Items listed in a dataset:
:::::

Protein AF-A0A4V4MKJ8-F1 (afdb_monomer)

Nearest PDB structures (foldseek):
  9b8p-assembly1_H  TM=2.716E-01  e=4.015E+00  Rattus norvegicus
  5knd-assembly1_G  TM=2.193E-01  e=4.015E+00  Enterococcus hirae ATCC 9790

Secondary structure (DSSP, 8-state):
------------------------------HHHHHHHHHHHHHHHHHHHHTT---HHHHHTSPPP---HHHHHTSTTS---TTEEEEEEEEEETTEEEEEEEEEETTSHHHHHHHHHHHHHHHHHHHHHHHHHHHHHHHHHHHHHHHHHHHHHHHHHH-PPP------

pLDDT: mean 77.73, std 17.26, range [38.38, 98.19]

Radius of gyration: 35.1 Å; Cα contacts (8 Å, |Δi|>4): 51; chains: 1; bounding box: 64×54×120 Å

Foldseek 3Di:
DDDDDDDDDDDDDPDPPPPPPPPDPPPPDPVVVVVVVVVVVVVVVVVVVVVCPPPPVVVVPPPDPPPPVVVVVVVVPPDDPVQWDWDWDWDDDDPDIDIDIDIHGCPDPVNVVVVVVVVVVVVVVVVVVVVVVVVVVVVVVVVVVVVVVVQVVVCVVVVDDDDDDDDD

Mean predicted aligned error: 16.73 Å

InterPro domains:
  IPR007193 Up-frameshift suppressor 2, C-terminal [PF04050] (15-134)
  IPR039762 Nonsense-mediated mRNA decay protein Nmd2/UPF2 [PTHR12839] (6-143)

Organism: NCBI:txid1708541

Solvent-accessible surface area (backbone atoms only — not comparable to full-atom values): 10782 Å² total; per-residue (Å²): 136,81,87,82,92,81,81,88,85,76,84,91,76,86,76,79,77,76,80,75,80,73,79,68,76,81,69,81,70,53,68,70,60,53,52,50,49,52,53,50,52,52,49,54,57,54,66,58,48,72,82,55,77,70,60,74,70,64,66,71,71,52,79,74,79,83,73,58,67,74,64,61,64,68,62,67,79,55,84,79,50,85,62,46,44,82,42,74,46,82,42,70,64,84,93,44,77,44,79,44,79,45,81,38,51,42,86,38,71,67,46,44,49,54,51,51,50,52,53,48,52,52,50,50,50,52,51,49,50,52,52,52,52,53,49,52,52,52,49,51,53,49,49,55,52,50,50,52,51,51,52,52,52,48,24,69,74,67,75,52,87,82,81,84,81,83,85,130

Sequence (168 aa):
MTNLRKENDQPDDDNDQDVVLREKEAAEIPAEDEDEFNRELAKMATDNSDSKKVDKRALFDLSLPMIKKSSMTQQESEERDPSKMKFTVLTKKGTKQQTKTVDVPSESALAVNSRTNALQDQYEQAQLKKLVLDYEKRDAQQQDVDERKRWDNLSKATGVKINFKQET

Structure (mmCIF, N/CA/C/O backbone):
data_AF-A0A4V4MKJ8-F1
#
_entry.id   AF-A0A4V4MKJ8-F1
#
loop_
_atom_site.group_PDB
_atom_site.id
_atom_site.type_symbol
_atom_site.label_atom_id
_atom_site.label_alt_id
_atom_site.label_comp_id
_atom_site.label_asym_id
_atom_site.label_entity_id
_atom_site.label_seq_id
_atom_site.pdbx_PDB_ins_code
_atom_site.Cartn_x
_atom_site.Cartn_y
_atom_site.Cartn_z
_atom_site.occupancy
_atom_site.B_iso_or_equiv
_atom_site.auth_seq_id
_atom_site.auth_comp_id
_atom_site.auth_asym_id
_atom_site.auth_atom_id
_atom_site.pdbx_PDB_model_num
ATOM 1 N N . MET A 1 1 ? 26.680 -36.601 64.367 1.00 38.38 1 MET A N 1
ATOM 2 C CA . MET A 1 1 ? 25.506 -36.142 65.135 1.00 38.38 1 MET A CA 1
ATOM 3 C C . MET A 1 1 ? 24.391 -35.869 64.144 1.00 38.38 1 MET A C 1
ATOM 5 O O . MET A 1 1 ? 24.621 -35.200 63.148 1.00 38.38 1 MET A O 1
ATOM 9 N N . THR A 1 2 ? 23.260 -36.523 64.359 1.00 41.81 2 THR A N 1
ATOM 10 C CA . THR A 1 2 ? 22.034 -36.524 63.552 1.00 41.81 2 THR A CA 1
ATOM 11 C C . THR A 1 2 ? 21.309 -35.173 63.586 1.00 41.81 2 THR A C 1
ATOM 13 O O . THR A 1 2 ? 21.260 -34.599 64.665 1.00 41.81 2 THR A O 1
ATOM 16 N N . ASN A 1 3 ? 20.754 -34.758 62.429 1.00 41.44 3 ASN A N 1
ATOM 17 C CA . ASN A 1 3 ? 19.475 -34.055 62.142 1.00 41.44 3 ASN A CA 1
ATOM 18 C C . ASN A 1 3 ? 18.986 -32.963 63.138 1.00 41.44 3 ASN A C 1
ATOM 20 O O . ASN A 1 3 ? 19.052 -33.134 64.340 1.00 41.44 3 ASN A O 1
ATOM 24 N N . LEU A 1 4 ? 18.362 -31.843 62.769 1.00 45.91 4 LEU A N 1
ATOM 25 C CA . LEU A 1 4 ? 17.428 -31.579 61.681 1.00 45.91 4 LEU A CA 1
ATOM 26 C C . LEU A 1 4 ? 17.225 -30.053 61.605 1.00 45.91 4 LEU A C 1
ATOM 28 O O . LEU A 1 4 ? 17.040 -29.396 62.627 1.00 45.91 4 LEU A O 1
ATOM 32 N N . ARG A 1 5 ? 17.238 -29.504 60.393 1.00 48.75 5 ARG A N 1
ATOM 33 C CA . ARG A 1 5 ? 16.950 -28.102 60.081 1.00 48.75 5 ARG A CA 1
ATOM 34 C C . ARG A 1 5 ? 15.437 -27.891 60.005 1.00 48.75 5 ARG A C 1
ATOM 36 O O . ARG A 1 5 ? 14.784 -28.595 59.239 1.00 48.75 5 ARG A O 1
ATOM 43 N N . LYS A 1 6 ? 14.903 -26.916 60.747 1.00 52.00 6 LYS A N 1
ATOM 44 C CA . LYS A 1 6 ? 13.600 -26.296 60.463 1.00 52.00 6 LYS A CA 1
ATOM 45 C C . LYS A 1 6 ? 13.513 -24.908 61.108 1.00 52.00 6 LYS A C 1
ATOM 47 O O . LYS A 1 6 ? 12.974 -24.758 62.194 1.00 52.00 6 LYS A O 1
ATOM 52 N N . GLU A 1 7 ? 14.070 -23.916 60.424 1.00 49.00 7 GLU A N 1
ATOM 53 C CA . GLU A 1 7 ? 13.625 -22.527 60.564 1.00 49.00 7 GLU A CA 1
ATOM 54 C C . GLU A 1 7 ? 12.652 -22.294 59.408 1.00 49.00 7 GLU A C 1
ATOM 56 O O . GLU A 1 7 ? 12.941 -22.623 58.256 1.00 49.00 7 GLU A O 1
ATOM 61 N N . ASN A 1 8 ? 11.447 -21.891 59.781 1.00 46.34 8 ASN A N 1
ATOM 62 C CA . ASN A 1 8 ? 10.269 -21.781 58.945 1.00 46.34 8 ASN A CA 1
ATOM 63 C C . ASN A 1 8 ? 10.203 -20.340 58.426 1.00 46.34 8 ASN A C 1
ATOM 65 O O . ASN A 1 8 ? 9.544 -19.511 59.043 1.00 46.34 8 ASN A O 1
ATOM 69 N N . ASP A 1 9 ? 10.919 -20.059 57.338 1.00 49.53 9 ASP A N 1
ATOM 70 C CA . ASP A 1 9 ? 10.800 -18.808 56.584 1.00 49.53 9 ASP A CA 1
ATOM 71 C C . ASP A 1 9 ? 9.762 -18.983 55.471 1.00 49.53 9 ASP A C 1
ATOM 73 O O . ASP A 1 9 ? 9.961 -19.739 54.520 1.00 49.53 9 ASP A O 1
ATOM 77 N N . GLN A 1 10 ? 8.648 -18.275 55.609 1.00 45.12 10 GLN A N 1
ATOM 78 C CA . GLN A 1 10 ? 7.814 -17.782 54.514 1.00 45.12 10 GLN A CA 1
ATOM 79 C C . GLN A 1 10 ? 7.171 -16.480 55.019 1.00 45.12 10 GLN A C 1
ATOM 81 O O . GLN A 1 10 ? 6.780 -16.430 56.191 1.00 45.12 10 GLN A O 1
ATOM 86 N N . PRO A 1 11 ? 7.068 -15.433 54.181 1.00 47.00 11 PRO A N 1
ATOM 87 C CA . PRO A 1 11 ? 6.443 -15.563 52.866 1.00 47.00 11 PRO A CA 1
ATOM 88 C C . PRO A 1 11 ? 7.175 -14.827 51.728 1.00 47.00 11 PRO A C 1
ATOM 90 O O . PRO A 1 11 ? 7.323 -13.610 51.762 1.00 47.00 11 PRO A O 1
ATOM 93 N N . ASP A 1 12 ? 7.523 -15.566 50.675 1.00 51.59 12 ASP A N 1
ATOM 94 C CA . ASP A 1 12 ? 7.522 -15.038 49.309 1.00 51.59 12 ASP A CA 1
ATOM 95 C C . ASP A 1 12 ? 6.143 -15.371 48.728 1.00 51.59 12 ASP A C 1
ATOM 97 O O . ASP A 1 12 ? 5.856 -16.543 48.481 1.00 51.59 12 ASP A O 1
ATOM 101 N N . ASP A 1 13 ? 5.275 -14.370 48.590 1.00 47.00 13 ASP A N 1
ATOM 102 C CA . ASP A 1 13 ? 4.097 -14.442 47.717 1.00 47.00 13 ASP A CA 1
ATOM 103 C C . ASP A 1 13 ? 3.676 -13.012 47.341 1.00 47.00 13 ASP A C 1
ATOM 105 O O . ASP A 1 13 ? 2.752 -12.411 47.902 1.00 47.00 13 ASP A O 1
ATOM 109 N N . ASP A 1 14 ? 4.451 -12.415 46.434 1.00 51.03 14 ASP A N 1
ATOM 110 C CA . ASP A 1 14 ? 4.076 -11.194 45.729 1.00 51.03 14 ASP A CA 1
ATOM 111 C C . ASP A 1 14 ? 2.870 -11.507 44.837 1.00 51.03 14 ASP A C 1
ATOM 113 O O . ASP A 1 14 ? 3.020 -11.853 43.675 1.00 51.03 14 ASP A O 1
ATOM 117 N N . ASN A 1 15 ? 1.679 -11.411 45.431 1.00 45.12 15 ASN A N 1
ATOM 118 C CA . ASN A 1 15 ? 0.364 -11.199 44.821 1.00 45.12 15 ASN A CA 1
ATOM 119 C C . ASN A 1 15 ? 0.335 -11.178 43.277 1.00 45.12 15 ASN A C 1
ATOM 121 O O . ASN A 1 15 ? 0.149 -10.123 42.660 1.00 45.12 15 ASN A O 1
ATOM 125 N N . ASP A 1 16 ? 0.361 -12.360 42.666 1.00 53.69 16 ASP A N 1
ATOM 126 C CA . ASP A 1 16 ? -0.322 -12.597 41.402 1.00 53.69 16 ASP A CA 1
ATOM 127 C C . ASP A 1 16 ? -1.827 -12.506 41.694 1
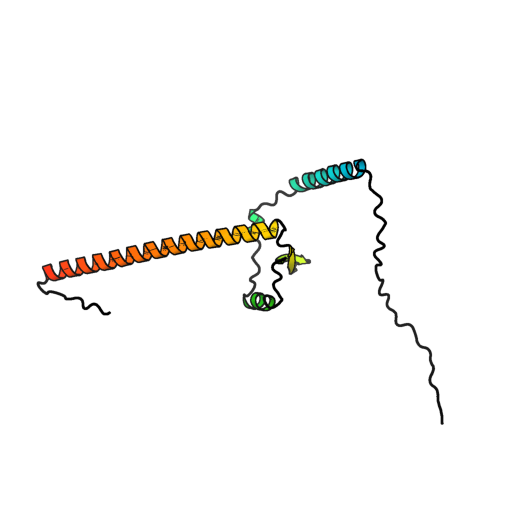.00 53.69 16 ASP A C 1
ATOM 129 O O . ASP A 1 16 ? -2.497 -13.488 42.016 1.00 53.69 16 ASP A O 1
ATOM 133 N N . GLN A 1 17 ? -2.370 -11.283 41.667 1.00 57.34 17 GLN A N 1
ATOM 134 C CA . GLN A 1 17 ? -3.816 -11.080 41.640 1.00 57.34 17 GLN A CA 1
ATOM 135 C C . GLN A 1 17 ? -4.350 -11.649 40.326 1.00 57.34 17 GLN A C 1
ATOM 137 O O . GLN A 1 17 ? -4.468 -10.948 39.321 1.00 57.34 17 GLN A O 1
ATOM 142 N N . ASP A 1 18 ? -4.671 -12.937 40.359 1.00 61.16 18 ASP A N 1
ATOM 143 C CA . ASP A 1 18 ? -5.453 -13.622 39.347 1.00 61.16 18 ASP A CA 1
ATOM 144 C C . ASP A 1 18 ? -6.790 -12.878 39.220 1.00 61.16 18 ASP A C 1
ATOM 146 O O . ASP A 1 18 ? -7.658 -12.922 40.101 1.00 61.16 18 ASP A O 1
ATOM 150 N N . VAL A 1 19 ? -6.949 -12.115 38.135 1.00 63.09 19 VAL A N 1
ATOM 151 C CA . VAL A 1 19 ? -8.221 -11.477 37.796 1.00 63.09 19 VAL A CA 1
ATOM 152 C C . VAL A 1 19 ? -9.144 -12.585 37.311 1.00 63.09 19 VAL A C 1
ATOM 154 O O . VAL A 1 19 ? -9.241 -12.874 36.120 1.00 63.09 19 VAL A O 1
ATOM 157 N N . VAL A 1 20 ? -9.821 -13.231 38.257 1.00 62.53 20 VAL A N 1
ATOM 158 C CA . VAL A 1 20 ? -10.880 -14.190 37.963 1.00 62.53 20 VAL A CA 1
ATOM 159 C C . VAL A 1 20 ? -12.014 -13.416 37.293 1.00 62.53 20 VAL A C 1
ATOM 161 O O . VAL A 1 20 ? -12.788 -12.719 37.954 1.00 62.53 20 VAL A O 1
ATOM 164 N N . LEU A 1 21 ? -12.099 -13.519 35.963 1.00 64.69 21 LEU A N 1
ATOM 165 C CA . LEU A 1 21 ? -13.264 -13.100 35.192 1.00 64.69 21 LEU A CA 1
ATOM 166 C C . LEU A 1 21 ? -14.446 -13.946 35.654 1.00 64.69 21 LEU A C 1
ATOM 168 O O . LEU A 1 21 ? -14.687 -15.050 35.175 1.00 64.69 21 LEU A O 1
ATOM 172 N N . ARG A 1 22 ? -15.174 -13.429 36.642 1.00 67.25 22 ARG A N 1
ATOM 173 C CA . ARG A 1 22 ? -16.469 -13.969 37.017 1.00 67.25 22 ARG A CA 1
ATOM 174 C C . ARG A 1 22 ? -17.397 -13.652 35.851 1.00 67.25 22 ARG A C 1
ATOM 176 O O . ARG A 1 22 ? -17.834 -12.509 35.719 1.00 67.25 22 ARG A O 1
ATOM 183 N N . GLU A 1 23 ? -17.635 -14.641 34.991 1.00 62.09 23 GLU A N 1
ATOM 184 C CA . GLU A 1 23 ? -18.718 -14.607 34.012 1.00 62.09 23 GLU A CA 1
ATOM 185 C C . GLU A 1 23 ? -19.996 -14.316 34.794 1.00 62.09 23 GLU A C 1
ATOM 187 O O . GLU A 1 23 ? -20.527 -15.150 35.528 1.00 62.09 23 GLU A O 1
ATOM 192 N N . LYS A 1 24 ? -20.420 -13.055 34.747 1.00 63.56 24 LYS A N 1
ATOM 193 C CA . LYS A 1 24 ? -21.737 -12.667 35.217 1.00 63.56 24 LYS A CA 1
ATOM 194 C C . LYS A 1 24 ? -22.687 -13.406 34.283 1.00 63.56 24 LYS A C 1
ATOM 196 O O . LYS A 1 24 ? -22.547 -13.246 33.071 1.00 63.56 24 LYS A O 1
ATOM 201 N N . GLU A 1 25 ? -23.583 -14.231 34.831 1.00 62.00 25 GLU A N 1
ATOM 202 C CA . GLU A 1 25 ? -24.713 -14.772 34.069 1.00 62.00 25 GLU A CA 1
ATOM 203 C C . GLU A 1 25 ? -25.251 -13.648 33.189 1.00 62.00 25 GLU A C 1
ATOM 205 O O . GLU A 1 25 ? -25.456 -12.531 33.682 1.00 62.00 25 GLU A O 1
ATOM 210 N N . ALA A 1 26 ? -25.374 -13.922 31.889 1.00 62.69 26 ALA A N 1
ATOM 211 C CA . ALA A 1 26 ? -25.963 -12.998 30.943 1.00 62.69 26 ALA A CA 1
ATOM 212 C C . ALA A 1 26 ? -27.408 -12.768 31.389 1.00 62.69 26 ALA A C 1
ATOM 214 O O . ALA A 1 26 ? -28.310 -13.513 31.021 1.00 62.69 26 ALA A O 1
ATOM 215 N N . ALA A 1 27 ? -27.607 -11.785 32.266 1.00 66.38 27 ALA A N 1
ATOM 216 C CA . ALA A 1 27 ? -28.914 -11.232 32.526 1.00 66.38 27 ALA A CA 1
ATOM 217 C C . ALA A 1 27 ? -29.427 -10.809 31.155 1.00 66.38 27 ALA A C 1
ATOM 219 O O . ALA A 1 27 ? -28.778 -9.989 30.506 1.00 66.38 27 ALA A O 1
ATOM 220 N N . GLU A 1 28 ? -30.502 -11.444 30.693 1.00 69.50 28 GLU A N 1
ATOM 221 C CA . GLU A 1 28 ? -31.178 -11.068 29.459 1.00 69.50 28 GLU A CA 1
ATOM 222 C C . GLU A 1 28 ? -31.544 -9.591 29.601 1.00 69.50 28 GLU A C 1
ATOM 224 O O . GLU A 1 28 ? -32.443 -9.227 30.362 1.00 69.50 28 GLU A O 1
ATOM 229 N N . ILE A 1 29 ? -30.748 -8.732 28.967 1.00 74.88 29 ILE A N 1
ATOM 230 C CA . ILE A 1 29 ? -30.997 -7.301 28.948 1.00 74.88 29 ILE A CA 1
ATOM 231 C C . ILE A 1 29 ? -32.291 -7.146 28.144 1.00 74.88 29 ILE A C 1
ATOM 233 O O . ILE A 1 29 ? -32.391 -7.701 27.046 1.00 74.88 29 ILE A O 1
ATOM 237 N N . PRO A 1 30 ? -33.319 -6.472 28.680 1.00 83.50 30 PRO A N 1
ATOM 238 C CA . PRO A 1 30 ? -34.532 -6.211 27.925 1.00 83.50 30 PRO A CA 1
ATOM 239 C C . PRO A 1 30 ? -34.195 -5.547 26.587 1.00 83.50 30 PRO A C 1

:::::

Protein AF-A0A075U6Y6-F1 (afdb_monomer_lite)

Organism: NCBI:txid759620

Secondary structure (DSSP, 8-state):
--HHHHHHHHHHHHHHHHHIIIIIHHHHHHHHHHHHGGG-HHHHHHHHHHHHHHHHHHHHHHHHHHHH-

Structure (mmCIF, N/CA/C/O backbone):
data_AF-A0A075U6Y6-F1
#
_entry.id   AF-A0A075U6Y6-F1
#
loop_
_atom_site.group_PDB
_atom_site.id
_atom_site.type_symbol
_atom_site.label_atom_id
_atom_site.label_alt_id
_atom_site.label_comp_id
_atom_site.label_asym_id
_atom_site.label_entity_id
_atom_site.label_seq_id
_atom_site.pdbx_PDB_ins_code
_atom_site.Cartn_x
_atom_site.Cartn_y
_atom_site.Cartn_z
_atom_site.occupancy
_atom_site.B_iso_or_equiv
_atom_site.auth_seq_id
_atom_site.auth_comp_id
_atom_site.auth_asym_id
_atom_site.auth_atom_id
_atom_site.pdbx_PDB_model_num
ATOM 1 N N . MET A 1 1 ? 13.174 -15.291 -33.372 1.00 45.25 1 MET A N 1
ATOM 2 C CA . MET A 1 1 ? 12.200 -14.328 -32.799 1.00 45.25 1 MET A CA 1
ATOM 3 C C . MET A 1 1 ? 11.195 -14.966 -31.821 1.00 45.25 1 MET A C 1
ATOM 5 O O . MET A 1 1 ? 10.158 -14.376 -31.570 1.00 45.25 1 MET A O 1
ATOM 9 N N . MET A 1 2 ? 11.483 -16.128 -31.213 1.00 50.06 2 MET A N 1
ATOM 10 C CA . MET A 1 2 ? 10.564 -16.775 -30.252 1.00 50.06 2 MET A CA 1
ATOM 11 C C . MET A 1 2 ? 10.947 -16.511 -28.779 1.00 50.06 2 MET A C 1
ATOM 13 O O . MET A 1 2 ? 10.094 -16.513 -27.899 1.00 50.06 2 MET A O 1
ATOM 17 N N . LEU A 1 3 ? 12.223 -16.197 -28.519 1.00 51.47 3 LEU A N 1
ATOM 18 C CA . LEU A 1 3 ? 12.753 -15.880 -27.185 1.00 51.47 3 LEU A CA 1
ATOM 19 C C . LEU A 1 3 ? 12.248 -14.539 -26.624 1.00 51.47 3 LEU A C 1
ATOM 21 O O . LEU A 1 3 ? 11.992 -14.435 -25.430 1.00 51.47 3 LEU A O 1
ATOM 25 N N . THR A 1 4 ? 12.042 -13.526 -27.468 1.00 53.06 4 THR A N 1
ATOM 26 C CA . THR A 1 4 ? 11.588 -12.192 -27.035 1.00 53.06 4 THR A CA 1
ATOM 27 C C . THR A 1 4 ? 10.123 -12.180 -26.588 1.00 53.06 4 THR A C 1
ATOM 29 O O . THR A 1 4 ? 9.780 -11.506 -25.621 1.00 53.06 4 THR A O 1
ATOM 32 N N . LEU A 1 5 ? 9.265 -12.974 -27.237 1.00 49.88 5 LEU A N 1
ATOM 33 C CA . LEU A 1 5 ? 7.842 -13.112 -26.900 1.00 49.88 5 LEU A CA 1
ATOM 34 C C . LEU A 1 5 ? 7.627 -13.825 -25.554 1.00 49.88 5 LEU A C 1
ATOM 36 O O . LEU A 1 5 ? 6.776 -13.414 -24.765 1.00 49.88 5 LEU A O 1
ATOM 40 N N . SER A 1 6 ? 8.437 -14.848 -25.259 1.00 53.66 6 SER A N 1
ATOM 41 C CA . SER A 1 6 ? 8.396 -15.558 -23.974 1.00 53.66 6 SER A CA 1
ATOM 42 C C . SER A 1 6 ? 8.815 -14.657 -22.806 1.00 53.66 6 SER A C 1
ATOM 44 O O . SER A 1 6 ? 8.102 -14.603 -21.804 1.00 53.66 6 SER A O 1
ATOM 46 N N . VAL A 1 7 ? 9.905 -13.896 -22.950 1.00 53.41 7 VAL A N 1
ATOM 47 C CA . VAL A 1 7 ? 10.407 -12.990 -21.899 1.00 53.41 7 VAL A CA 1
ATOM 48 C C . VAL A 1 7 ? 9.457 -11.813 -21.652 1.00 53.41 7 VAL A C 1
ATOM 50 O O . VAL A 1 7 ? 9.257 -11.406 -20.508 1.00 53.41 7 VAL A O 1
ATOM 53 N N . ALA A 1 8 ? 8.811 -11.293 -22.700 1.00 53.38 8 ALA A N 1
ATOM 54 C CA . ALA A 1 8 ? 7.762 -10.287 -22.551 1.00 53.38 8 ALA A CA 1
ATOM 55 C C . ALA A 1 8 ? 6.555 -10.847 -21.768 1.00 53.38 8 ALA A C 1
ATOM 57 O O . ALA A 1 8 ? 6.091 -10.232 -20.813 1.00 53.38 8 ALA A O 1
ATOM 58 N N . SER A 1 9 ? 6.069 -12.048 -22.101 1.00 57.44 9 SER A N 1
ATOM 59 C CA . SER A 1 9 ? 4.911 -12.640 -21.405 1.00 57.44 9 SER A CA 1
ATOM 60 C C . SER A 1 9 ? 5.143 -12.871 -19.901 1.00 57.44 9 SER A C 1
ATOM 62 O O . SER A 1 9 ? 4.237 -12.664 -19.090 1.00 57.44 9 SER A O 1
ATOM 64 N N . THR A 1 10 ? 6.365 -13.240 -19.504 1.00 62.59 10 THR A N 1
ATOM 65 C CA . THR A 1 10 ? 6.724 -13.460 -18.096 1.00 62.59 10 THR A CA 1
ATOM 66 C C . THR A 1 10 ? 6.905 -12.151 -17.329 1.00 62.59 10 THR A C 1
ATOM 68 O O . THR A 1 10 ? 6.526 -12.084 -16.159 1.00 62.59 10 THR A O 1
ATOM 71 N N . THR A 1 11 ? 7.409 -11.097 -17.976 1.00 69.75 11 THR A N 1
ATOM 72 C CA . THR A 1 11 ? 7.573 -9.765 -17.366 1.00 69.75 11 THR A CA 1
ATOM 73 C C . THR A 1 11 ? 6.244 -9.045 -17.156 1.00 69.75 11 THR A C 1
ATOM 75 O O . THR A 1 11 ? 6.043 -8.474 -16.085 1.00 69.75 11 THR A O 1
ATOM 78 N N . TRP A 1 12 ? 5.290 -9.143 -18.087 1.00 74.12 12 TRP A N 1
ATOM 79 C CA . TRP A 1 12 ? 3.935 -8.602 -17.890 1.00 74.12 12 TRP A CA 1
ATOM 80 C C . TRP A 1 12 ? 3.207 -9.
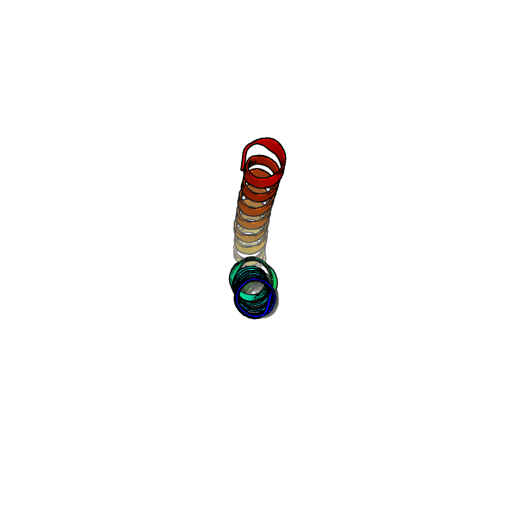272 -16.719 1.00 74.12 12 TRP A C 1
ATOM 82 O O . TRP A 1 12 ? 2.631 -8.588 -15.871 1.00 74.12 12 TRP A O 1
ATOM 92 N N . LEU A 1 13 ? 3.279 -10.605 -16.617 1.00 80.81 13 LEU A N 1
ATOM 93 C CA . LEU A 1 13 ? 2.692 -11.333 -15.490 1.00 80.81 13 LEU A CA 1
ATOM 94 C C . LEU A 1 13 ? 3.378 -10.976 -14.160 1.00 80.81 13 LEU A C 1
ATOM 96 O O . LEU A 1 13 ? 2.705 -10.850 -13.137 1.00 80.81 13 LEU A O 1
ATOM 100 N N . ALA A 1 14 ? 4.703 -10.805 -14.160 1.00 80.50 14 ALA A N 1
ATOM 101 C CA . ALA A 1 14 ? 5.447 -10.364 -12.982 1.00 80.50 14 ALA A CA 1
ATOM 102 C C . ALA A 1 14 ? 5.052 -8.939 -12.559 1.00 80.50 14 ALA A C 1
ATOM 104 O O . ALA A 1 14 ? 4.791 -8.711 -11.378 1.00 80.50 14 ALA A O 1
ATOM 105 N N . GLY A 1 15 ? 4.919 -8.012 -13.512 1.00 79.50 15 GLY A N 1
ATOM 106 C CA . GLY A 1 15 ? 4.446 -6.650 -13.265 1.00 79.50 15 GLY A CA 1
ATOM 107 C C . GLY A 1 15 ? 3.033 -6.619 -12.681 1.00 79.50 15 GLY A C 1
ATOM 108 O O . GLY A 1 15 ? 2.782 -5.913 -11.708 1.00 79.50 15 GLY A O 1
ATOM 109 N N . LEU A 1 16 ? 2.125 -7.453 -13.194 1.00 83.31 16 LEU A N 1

:::::

Problem description:
Excerpt from the records above: set down only the lines from the one that contains "272 -16.719 1.00 74.12 12 TRP A C 1" through the one that contains "ATOM 109 N N . LEU", inclusive, word for word. Pictures stay out.

Task solution:
272 -16.719 1.00 74.12 12 TRP A C 1
ATOM 82 O O . TRP A 1 12 ? 2.631 -8.588 -15.871 1.00 74.12 12 TRP A O 1
ATOM 92 N N . LEU A 1 13 ? 3.279 -10.605 -16.617 1.00 80.81 13 LEU A N 1
ATOM 93 C CA . LEU A 1 13 ? 2.692 -11.333 -15.490 1.00 80.81 13 LEU A CA 1
ATOM 94 C C . LEU A 1 13 ? 3.378 -10.976 -14.160 1.00 80.81 13 LEU A C 1
ATOM 96 O O . LEU A 1 13 ? 2.705 -10.850 -13.137 1.00 80.81 13 LEU A O 1
ATOM 100 N N . ALA A 1 14 ? 4.703 -10.805 -14.160 1.00 80.50 14 ALA A N 1
ATOM 101 C CA . ALA A 1 14 ? 5.447 -10.364 -12.982 1.00 80.50 14 ALA A CA 1
ATOM 102 C C . ALA A 1 14 ? 5.052 -8.939 -12.559 1.00 80.50 14 ALA A C 1
ATOM 104 O O . ALA A 1 14 ? 4.791 -8.711 -11.378 1.00 80.50 14 ALA A O 1
ATOM 105 N N . GLY A 1 15 ? 4.919 -8.012 -13.512 1.00 79.50 15 GLY A N 1
ATOM 106 C CA . GLY A 1 15 ? 4.446 -6.650 -13.265 1.00 79.50 15 GLY A CA 1
ATOM 107 C C . GLY A 1 15 ? 3.033 -6.619 -12.681 1.00 79.50 15 GLY A C 1
ATOM 108 O O . GLY A 1 15 ? 2.782 -5.913 -11.708 1.00 79.50 15 GLY A O 1
ATOM 109 N N . LEU A 1 16 ? 2.125 -7.453 -13.194 1.00 83.31 16 LEU A N 1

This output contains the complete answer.